400MHz satellite transceiver for tracking wildlife

  • Consumer
  • Satellite Communication
  • Wireless Data Transmission
  • Ultra-Low Power
  • Embedded Digital Design

AnSem · 400MHz satellite transceiver for tracking wildlife

The Argos bidirectional radio link operates in the 400MHz-466MHz band with all features of a modern digital communication system: digital modulation (BPSK, QPSK and differential GMSK modulation), forward error correction and multiple datarates depending upon the application. The original Argos 2 system used one way communication: the tag only sends data and and the satellite only receives it. From the third generation on the communication is two-way: the tag is also required to receive the Doppler shifted transmission from the satellite.ESA supported AnSem for the development of a single chip integrated transceiver that allows for the design of tiny tags weighting as low as a few grams so as to be able to track animals down to 10 kg in weight.
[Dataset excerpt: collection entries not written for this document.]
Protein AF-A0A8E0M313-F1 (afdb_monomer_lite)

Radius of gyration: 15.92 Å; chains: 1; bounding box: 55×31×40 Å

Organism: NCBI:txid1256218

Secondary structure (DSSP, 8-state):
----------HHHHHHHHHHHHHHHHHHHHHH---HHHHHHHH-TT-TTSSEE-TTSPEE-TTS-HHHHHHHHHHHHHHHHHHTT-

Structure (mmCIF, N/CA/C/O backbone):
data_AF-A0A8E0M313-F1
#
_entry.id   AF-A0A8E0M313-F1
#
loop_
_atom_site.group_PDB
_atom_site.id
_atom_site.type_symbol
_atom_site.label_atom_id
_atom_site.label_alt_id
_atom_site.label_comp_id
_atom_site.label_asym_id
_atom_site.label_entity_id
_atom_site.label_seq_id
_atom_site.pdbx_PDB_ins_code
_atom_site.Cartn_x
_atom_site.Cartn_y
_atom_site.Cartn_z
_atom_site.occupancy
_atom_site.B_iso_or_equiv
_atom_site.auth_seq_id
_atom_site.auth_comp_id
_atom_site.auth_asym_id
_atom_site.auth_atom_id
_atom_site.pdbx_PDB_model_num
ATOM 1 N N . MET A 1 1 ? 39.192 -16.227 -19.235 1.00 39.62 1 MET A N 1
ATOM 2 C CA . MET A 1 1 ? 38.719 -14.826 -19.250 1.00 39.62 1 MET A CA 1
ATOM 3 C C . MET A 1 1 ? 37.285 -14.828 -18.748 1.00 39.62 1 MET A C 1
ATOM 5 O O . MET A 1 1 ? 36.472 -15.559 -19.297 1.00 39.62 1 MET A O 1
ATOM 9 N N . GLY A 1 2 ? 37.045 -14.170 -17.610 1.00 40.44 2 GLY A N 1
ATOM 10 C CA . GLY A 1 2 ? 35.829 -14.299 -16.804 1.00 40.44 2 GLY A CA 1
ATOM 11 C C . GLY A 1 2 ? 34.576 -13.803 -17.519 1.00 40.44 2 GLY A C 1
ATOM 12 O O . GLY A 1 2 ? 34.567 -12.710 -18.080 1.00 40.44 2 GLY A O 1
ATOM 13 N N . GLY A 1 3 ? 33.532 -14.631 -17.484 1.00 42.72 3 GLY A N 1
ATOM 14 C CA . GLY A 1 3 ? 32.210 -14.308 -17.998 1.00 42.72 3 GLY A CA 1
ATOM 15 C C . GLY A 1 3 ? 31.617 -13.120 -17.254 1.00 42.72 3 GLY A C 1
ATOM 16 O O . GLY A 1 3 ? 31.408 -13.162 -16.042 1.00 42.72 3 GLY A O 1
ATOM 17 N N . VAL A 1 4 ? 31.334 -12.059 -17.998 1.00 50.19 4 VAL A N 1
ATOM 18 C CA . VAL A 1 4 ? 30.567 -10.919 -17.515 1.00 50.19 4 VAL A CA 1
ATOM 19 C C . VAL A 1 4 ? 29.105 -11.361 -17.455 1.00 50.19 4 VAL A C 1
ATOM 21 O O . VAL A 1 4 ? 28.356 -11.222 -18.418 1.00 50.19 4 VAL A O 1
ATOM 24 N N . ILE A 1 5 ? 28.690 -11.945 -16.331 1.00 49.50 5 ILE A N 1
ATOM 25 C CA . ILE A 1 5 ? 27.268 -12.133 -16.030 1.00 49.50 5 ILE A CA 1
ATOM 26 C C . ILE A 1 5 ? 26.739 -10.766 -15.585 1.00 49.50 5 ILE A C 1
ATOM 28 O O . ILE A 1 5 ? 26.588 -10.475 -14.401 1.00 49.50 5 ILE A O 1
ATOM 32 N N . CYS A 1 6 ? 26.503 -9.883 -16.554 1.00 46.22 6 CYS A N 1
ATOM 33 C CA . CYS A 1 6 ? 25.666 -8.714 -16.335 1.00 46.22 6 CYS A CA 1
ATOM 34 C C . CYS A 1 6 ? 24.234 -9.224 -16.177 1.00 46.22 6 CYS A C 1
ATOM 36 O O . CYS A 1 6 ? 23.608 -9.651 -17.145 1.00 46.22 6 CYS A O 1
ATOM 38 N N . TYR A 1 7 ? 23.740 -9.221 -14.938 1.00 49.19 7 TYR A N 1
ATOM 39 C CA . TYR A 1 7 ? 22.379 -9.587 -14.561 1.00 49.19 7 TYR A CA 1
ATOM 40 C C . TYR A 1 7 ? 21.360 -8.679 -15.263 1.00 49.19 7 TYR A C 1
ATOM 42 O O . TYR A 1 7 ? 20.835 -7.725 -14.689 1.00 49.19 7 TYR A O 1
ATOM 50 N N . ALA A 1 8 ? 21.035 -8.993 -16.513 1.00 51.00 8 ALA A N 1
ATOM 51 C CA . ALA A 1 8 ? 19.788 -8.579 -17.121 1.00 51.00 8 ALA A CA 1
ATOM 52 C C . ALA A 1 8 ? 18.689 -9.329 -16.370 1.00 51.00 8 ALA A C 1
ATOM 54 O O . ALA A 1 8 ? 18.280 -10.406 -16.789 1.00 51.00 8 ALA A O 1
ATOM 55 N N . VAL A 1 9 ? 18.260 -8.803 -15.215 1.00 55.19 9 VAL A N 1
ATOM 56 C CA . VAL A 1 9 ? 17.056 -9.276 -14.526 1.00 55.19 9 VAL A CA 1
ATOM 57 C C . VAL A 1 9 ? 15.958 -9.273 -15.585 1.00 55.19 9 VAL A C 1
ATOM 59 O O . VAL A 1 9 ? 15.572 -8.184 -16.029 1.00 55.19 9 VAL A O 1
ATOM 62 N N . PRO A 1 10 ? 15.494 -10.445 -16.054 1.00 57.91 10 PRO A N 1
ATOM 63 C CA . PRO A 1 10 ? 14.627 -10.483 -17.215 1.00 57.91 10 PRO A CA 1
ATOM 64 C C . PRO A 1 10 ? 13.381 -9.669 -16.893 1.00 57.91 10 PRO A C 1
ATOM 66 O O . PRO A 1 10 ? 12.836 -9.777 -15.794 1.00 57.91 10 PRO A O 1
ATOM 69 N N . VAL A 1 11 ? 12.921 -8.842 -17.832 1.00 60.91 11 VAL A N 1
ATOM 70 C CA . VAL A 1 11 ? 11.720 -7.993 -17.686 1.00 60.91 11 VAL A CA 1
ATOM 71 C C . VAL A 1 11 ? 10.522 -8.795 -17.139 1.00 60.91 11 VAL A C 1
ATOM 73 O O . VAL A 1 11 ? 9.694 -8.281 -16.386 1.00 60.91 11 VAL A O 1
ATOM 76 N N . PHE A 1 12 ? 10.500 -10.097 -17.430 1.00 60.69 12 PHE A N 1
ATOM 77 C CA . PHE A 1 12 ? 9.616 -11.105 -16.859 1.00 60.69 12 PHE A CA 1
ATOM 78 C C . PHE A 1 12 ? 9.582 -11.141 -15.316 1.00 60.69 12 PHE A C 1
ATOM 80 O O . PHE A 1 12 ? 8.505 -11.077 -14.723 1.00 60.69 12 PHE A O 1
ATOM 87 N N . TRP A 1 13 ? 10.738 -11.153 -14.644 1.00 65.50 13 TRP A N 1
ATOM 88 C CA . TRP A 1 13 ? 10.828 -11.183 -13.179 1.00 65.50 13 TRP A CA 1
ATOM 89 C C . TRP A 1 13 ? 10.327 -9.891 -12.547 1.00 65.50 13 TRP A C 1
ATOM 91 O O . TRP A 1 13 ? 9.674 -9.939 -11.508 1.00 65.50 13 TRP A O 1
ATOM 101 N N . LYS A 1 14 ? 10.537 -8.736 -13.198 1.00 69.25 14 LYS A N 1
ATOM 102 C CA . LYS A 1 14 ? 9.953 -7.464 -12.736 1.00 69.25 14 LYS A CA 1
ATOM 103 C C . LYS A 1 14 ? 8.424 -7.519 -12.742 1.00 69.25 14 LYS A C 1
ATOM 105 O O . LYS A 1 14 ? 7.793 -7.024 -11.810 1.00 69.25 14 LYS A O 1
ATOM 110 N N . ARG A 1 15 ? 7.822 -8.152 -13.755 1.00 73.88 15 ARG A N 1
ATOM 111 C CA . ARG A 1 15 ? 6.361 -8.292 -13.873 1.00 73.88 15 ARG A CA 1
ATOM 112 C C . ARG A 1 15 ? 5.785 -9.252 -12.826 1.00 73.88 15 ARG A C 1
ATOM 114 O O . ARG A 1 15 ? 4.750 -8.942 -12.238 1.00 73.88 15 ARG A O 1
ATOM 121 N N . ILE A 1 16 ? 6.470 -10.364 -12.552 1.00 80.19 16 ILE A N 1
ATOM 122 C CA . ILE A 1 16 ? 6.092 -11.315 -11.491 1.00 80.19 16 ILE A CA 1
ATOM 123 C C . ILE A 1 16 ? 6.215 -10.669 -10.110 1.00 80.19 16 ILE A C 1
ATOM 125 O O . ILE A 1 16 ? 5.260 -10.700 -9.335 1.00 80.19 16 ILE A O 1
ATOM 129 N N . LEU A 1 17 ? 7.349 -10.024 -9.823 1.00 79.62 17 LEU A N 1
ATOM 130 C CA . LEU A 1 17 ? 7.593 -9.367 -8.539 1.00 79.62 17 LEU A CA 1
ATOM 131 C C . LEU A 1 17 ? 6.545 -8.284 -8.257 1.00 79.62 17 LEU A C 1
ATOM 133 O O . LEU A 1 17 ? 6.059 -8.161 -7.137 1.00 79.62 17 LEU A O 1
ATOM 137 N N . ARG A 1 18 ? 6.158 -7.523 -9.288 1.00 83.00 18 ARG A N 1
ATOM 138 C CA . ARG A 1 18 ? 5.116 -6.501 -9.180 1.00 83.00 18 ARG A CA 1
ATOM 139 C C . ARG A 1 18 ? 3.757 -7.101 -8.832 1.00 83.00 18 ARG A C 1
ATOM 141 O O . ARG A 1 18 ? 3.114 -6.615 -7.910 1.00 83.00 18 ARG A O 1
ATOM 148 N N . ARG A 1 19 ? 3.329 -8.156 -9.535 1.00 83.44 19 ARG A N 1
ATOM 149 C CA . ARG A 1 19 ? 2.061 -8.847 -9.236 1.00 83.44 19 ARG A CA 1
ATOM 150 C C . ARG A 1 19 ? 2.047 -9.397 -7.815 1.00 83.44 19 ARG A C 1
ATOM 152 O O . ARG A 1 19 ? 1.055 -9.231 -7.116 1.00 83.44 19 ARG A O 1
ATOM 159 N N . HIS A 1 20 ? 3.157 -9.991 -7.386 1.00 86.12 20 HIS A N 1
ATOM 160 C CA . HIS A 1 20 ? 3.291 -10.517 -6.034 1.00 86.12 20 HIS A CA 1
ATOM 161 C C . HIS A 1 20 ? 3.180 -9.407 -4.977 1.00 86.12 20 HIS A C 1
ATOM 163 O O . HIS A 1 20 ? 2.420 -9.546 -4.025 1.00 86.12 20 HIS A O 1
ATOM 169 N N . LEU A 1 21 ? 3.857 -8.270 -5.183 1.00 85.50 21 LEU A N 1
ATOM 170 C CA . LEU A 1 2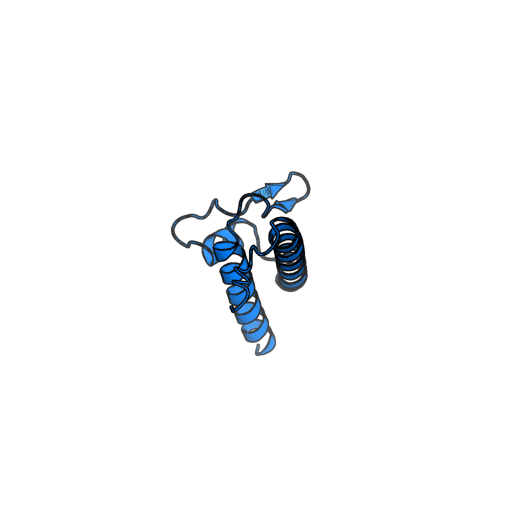1 ? 3.762 -7.107 -4.292 1.00 85.50 21 LEU A CA 1
ATOM 171 C C . LEU A 1 21 ? 2.338 -6.544 -4.213 1.00 85.50 21 LEU A C 1
ATOM 173 O O . LEU A 1 21 ? 1.865 -6.259 -3.118 1.00 85.50 21 LEU A O 1
ATOM 177 N N . ILE A 1 22 ? 1.652 -6.400 -5.350 1.00 86.50 22 ILE A N 1
ATOM 178 C CA . ILE A 1 22 ? 0.266 -5.908 -5.389 1.00 86.50 22 ILE A CA 1
ATOM 179 C C . ILE A 1 22 ? -0.668 -6.865 -4.646 1.00 86.50 22 ILE A C 1
ATOM 181 O O . ILE A 1 22 ? -1.509 -6.419 -3.871 1.00 86.50 22 ILE A O 1
ATOM 185 N N . HIS A 1 23 ? -0.507 -8.174 -4.850 1.00 87.44 23 HIS A N 1
ATOM 186 C CA . HIS A 1 23 ? -1.292 -9.172 -4.132 1.00 87.44 23 HIS A CA 1
ATOM 187 C C . HIS A 1 23 ? -1.069 -9.065 -2.618 1.00 8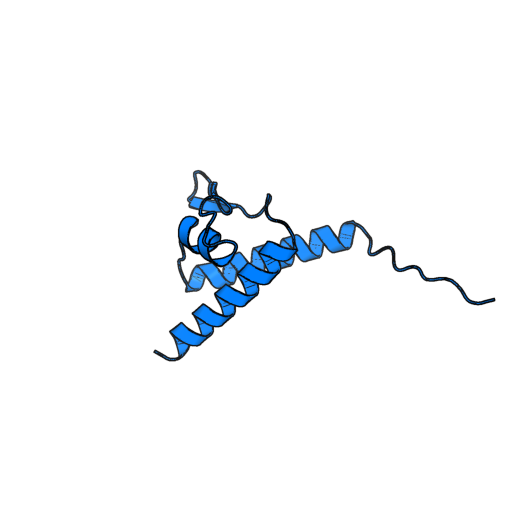7.44 23 HIS A C 1
ATOM 189 O O . HIS A 1 23 ? -2.028 -9.024 -1.856 1.00 87.44 23 HIS A O 1
ATOM 195 N N . GLU A 1 24 ? 0.184 -8.946 -2.178 1.00 87.94 24 GLU A N 1
ATOM 196 C CA . GLU A 1 24 ? 0.520 -8.805 -0.759 1.00 87.94 24 GLU A CA 1
ATOM 197 C C . GLU A 1 24 ? -0.071 -7.526 -0.142 1.00 87.94 24 GLU A C 1
ATOM 199 O O . GLU A 1 24 ? -0.627 -7.570 0.954 1.00 87.94 24 GLU A O 1
ATOM 204 N N . ILE A 1 25 ? -0.024 -6.403 -0.866 1.00 87.75 25 ILE A N 1
ATOM 205 C CA . ILE A 1 25 ? -0.680 -5.143 -0.482 1.00 87.75 25 ILE A CA 1
ATOM 206 C C . ILE A 1 25 ? -2.194 -5.335 -0.340 1.00 87.75 25 ILE A C 1
ATOM 208 O O . ILE A 1 25 ? -2.756 -4.932 0.678 1.00 87.75 25 ILE A O 1
ATOM 212 N N . LYS A 1 26 ? -2.855 -5.968 -1.322 1.00 86.88 26 LYS A N 1
ATOM 213 C CA . LYS A 1 26 ? -4.301 -6.243 -1.268 1.00 86.88 26 LYS A CA 1
ATOM 214 C C . LYS A 1 26 ? -4.648 -7.101 -0.048 1.00 86.88 26 LYS A C 1
ATOM 216 O O . LYS A 1 26 ? -5.570 -6.758 0.687 1.00 86.88 26 LYS A O 1
ATOM 221 N N . THR A 1 27 ? -3.874 -8.152 0.226 1.00 88.06 27 THR A N 1
ATOM 222 C CA . THR A 1 27 ? -4.064 -9.016 1.403 1.00 88.06 27 THR A CA 1
ATOM 223 C C . THR A 1 27 ? -3.867 -8.260 2.719 1.00 88.06 27 THR A C 1
ATOM 225 O O . THR A 1 27 ? -4.657 -8.420 3.647 1.00 88.06 27 THR A O 1
ATOM 228 N N . LEU A 1 28 ? -2.839 -7.410 2.821 1.00 87.00 28 LEU A N 1
ATOM 229 C CA . LEU A 1 28 ? -2.645 -6.560 3.999 1.00 87.00 28 LEU A CA 1
ATOM 230 C C . LEU A 1 28 ? -3.815 -5.588 4.175 1.00 87.00 28 LEU A C 1
ATOM 232 O O . LEU A 1 28 ? -4.291 -5.403 5.295 1.00 87.00 28 LEU A O 1
ATOM 236 N N . ASN A 1 29 ? -4.318 -5.021 3.076 1.00 86.00 29 ASN A N 1
ATOM 237 C CA . ASN A 1 29 ? -5.442 -4.103 3.132 1.00 86.00 29 ASN A CA 1
ATOM 238 C C . ASN A 1 29 ? -6.765 -4.769 3.503 1.00 86.00 29 ASN A C 1
ATOM 240 O O . ASN A 1 29 ? -7.569 -4.139 4.172 1.00 86.00 29 ASN A O 1
ATOM 244 N N . GLN A 1 30 ? -7.003 -6.029 3.137 1.00 84.12 30 GLN A N 1
ATOM 245 C CA . GLN A 1 30 ? -8.231 -6.731 3.532 1.00 84.12 30 GLN A CA 1
ATOM 246 C C . GLN A 1 30 ? -8.436 -6.743 5.058 1.00 84.12 30 GLN A C 1
ATOM 248 O O . GLN A 1 30 ? -9.565 -6.623 5.523 1.00 84.12 30 GLN A O 1
ATOM 253 N N . GLY A 1 31 ? -7.355 -6.819 5.845 1.00 82.62 31 GLY A N 1
ATOM 254 C CA . GLY A 1 31 ? -7.426 -6.732 7.311 1.00 82.62 31 GLY A CA 1
ATOM 255 C C . GLY A 1 31 ? -7.452 -5.303 7.874 1.00 82.62 31 GLY A C 1
ATOM 256 O O . GLY A 1 31 ? -7.867 -5.090 9.015 1.00 82.62 31 GLY A O 1
ATOM 257 N N . LEU A 1 32 ? -6.994 -4.317 7.100 1.00 83.19 32 LEU A N 1
ATOM 258 C CA . LEU A 1 32 ? -6.914 -2.917 7.528 1.00 83.19 32 LEU A CA 1
ATOM 259 C C . LEU A 1 32 ? -8.104 -2.069 7.058 1.00 83.19 32 LEU A C 1
ATOM 261 O O . LEU A 1 32 ? -8.418 -1.087 7.723 1.00 83.19 32 LEU A O 1
ATOM 265 N N . GLN A 1 33 ? -8.771 -2.474 5.973 1.00 85.19 33 G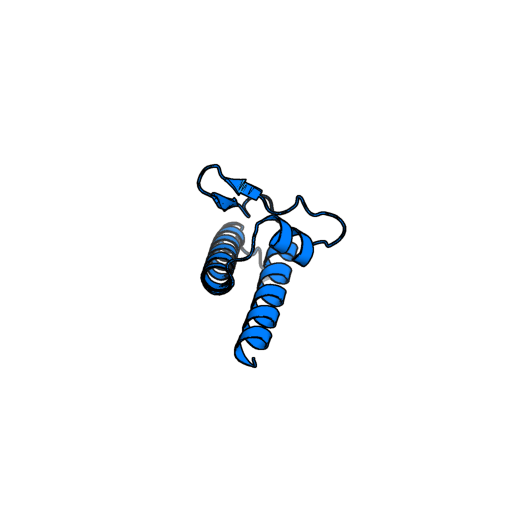LN A N 1
ATOM 266 C CA . GLN A 1 33 ? -9.879 -1.785 5.304 1.00 85.19 33 GLN A CA 1
ATOM 267 C C . GLN A 1 33 ? -9.575 -0.309 4.992 1.00 85.19 33 GLN A C 1
ATOM 269 O O . GLN A 1 33 ? -10.410 0.570 5.198 1.00 85.19 33 GLN A O 1
ATOM 274 N N . LEU A 1 34 ? -8.367 -0.013 4.500 1.00 85.38 34 LEU A N 1
ATOM 275 C CA . LEU A 1 34 ? -7.999 1.350 4.118 1.00 85.38 34 LEU A CA 1
ATOM 276 C C . LEU A 1 34 ? -8.631 1.731 2.780 1.00 85.38 34 LEU A C 1
ATOM 278 O O . LEU A 1 34 ? -8.685 0.930 1.841 1.00 85.38 34 LEU A O 1
ATOM 282 N N . SER A 1 35 ? -9.056 2.991 2.698 1.00 86.50 35 SER A N 1
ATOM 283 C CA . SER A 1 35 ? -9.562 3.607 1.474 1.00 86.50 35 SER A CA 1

AnSem has developed a complete, highly integrated, low power, small size, single chip ARGOS 2/3/4 transceiver radio called ARTIC. It is a fully integrated transceiver with DSP based modem and features an efficient, high power PA that can deliver 25dBm output power to an antenna and a second PA delivering 0dBm allowing the use of an external PA when needed. The (de)modulation algorithms run on an on-chip DSP. A soft solution was particularly desirable given the ARGOS 4 standard only exists so far on a bench set-up. This soft approach also allows the ARTIC to target other applications including the COSPAS-SARSAT standard that is used for search and rescue applications. The ARTIC communicates with the tag’s micro-controller using a standard SPI interface. Internal power management is autonomously handled by ARTIC in order to continually optimize its current consumption.

Satellites at the horizon are as far as 2800 km away from the tags and yet the system, as small as 1 square inch, is capable of setting up a communication link with those satellites. For satellite uplink communication, ARTIC encodes, modulates and transmits its tag data. For downlink communication, ARTIC locks to the transmission from the satellite, demodulates and decodes it and extracts the satellite messages. Locking to a satellite moving at a very high speed is non-trivial; The downlink carrier frequency is continuously changing because of Doppler effects and the receiver is capable of following this change.

ARTIC is capable of targetting a wider range of applications at a much lower cost point than what was previously possible and will help the ARGOS system to reach its full potential.

The project is done together with CLS,Star-Oddi, WWF and APECS. It is supported by ESA and got the name "Sharc".